___ Material for this task
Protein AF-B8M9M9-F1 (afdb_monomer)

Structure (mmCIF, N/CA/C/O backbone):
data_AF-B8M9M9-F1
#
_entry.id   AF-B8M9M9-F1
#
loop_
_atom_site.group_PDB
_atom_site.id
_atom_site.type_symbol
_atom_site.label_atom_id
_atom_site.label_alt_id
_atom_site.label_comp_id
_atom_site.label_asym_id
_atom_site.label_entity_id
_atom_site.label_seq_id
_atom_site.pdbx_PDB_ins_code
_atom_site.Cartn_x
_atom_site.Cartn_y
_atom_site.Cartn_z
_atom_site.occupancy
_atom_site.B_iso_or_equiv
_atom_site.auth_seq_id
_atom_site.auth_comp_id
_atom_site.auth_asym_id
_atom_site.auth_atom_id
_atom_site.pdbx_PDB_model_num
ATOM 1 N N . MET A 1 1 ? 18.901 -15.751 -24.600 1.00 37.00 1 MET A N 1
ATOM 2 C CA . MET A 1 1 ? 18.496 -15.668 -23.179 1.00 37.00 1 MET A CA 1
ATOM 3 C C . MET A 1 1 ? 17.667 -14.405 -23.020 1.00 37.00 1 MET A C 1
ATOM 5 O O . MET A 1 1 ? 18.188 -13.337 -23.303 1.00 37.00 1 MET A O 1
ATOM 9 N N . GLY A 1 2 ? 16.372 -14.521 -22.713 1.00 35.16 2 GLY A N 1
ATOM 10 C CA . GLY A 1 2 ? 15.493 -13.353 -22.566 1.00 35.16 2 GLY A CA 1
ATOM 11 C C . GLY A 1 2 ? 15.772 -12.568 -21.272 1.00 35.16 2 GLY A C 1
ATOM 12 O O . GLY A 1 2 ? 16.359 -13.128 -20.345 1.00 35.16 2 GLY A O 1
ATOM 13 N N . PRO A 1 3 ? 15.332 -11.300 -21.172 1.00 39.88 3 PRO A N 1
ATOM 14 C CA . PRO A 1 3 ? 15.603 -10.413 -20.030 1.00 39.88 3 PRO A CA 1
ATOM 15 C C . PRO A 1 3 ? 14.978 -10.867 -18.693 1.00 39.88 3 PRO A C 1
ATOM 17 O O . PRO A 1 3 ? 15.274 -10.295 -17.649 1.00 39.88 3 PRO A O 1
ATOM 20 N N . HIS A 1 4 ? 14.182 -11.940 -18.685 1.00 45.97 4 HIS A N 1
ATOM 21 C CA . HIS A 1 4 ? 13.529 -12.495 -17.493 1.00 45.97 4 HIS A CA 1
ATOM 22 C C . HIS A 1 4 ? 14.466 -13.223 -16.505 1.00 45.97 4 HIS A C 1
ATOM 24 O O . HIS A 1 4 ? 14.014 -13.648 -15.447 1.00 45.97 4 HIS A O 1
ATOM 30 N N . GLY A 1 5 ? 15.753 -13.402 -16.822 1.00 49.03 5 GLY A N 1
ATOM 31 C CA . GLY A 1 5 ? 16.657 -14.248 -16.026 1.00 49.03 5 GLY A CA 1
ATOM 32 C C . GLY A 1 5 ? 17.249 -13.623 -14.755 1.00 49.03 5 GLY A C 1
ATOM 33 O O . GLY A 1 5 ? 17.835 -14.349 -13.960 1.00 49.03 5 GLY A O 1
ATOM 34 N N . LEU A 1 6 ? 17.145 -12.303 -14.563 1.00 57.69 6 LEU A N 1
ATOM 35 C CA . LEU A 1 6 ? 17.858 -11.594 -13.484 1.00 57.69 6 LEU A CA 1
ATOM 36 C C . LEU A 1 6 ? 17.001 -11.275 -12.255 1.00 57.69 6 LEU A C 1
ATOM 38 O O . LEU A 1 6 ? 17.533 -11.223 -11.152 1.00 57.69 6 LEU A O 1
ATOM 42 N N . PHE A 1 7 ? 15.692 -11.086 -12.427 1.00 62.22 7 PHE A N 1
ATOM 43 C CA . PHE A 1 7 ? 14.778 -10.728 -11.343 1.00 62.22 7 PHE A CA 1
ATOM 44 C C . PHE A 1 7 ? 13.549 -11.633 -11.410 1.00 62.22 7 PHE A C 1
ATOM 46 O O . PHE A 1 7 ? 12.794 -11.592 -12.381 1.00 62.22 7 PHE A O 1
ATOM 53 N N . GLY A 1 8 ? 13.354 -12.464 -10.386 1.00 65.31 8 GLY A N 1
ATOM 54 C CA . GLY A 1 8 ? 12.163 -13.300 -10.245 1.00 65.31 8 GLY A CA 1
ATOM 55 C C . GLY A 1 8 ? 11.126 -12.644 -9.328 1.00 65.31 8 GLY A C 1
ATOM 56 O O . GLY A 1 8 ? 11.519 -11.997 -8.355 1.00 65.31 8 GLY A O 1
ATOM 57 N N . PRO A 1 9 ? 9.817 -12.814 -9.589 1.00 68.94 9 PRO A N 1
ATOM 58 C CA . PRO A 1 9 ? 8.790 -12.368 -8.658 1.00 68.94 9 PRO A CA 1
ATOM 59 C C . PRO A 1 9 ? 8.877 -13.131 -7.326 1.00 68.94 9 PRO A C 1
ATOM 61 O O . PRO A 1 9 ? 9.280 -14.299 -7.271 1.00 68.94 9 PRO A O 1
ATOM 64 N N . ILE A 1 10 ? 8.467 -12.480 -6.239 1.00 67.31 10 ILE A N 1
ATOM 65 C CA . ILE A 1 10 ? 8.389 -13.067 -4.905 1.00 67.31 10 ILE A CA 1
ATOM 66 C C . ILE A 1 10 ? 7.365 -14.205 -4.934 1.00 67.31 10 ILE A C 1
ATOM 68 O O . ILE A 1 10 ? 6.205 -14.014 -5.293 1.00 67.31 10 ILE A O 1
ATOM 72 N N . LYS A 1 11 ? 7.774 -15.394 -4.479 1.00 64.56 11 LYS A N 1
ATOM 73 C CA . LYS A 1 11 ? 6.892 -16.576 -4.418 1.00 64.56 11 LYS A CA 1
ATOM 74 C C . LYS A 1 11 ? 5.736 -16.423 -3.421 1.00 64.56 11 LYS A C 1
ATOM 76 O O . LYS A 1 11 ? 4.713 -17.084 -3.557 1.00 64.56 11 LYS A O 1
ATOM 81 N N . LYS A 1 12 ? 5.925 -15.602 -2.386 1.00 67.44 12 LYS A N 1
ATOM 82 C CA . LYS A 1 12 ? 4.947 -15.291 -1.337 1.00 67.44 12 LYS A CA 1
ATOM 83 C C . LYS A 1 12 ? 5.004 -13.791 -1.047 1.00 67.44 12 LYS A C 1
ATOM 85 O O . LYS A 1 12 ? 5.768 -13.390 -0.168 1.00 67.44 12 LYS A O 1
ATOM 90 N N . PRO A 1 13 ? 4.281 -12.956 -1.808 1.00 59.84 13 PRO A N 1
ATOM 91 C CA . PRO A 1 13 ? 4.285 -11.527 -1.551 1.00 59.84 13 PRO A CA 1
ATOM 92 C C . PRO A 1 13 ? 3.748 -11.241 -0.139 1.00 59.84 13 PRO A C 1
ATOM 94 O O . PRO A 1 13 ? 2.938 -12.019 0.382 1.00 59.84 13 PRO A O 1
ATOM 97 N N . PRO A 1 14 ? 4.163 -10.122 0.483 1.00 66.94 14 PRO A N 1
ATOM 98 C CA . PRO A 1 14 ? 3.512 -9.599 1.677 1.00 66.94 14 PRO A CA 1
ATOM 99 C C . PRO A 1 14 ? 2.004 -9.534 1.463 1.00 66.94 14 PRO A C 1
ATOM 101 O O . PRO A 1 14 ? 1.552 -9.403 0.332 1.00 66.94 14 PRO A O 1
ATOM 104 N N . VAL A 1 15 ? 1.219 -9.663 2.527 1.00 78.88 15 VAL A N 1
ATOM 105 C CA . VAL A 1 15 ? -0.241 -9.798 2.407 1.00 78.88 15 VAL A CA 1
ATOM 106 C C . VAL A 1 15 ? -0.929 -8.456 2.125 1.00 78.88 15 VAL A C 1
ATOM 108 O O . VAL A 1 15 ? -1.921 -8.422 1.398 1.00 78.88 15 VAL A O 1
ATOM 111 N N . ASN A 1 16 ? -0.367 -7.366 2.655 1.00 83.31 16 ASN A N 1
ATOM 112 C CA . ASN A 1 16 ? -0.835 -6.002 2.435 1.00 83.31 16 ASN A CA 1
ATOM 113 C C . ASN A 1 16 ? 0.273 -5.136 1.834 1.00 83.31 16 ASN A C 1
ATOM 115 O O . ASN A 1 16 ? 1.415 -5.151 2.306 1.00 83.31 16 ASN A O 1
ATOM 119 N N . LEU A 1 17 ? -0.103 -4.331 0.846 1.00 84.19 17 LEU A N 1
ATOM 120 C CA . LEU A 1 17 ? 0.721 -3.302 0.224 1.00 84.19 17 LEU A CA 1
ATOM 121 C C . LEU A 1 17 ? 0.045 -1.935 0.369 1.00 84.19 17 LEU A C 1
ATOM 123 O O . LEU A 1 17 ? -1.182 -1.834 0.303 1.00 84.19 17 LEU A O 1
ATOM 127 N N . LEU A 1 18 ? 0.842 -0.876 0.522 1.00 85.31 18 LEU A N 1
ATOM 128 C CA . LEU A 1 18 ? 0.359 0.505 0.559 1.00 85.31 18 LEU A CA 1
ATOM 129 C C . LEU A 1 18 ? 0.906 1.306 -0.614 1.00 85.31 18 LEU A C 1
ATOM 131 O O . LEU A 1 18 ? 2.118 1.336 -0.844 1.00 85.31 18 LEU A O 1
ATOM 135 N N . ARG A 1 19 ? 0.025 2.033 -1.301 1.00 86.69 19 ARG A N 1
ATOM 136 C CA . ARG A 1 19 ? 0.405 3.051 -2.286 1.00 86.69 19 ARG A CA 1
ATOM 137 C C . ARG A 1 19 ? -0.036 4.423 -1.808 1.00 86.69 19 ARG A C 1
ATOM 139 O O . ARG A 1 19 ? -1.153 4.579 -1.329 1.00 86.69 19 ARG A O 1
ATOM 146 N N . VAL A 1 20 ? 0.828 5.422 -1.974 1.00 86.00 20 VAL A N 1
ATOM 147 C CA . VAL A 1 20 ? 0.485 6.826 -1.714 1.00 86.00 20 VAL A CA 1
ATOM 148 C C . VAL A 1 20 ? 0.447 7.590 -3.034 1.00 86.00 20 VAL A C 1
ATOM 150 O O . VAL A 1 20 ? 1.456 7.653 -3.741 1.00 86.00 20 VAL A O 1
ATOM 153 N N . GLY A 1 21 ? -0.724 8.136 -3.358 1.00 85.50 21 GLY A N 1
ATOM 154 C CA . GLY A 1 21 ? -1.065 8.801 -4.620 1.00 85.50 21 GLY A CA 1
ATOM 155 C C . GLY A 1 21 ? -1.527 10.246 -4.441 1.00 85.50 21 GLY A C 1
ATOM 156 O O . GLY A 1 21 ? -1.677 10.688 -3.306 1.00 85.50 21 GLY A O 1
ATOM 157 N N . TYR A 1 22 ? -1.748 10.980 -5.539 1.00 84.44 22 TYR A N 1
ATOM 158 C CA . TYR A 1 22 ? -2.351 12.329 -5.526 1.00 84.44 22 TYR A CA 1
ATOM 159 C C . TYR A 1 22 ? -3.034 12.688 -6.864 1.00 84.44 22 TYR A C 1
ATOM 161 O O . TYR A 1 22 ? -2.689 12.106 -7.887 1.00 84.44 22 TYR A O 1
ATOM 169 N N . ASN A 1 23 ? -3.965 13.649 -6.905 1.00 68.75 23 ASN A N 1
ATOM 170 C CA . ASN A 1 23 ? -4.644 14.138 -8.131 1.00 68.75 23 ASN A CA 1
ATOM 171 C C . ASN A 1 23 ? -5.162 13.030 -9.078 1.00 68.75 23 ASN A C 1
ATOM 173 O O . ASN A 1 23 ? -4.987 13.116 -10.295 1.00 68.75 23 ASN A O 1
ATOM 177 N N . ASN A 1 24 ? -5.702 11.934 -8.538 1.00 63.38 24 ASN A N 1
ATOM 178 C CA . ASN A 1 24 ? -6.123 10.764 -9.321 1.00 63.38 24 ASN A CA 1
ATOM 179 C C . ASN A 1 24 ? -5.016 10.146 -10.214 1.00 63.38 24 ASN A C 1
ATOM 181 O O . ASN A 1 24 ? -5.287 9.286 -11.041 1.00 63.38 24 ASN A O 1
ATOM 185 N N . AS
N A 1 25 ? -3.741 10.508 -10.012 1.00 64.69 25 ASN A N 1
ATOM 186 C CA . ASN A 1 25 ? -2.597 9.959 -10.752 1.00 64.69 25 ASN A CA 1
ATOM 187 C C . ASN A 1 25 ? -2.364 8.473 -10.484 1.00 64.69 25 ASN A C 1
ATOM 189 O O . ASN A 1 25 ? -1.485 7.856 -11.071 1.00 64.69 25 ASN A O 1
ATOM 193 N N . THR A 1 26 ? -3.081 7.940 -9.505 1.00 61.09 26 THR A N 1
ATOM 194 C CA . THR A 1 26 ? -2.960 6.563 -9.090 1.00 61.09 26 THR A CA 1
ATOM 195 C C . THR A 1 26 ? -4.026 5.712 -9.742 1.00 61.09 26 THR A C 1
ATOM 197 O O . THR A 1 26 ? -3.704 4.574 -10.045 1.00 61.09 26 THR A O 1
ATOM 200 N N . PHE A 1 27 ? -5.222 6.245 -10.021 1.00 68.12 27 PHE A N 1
______
● Description of the task
The required answer is the run of lines above, starting at the line with "ATOM 148 C C" and ending at the line with "ATOM 157 N N", reproduced exactly with both ends.

● Solved problem
ATOM 148 C C . VAL A 1 20 ? 0.447 7.590 -3.034 1.00 86.00 20 VAL A C 1
ATOM 150 O O . VAL A 1 20 ? 1.456 7.653 -3.741 1.00 86.00 20 VAL A O 1
ATOM 153 N N . GLY A 1 21 ? -0.724 8.136 -3.358 1.00 85.50 21 GLY A N 1
ATOM 154 C CA . GLY A 1 21 ? -1.065 8.801 -4.620 1.00 85.50 21 GLY A CA 1
ATOM 155 C C . GLY A 1 21 ? -1.527 10.246 -4.441 1.00 85.50 21 GLY A C 1
ATOM 156 O O . GLY A 1 21 ? -1.677 10.688 -3.306 1.00 85.50 21 GLY A O 1
ATOM 157 N N . TYR A 1 22 ? -1.748 10.980 -5.539 1.00 84.44 22 TYR A N 1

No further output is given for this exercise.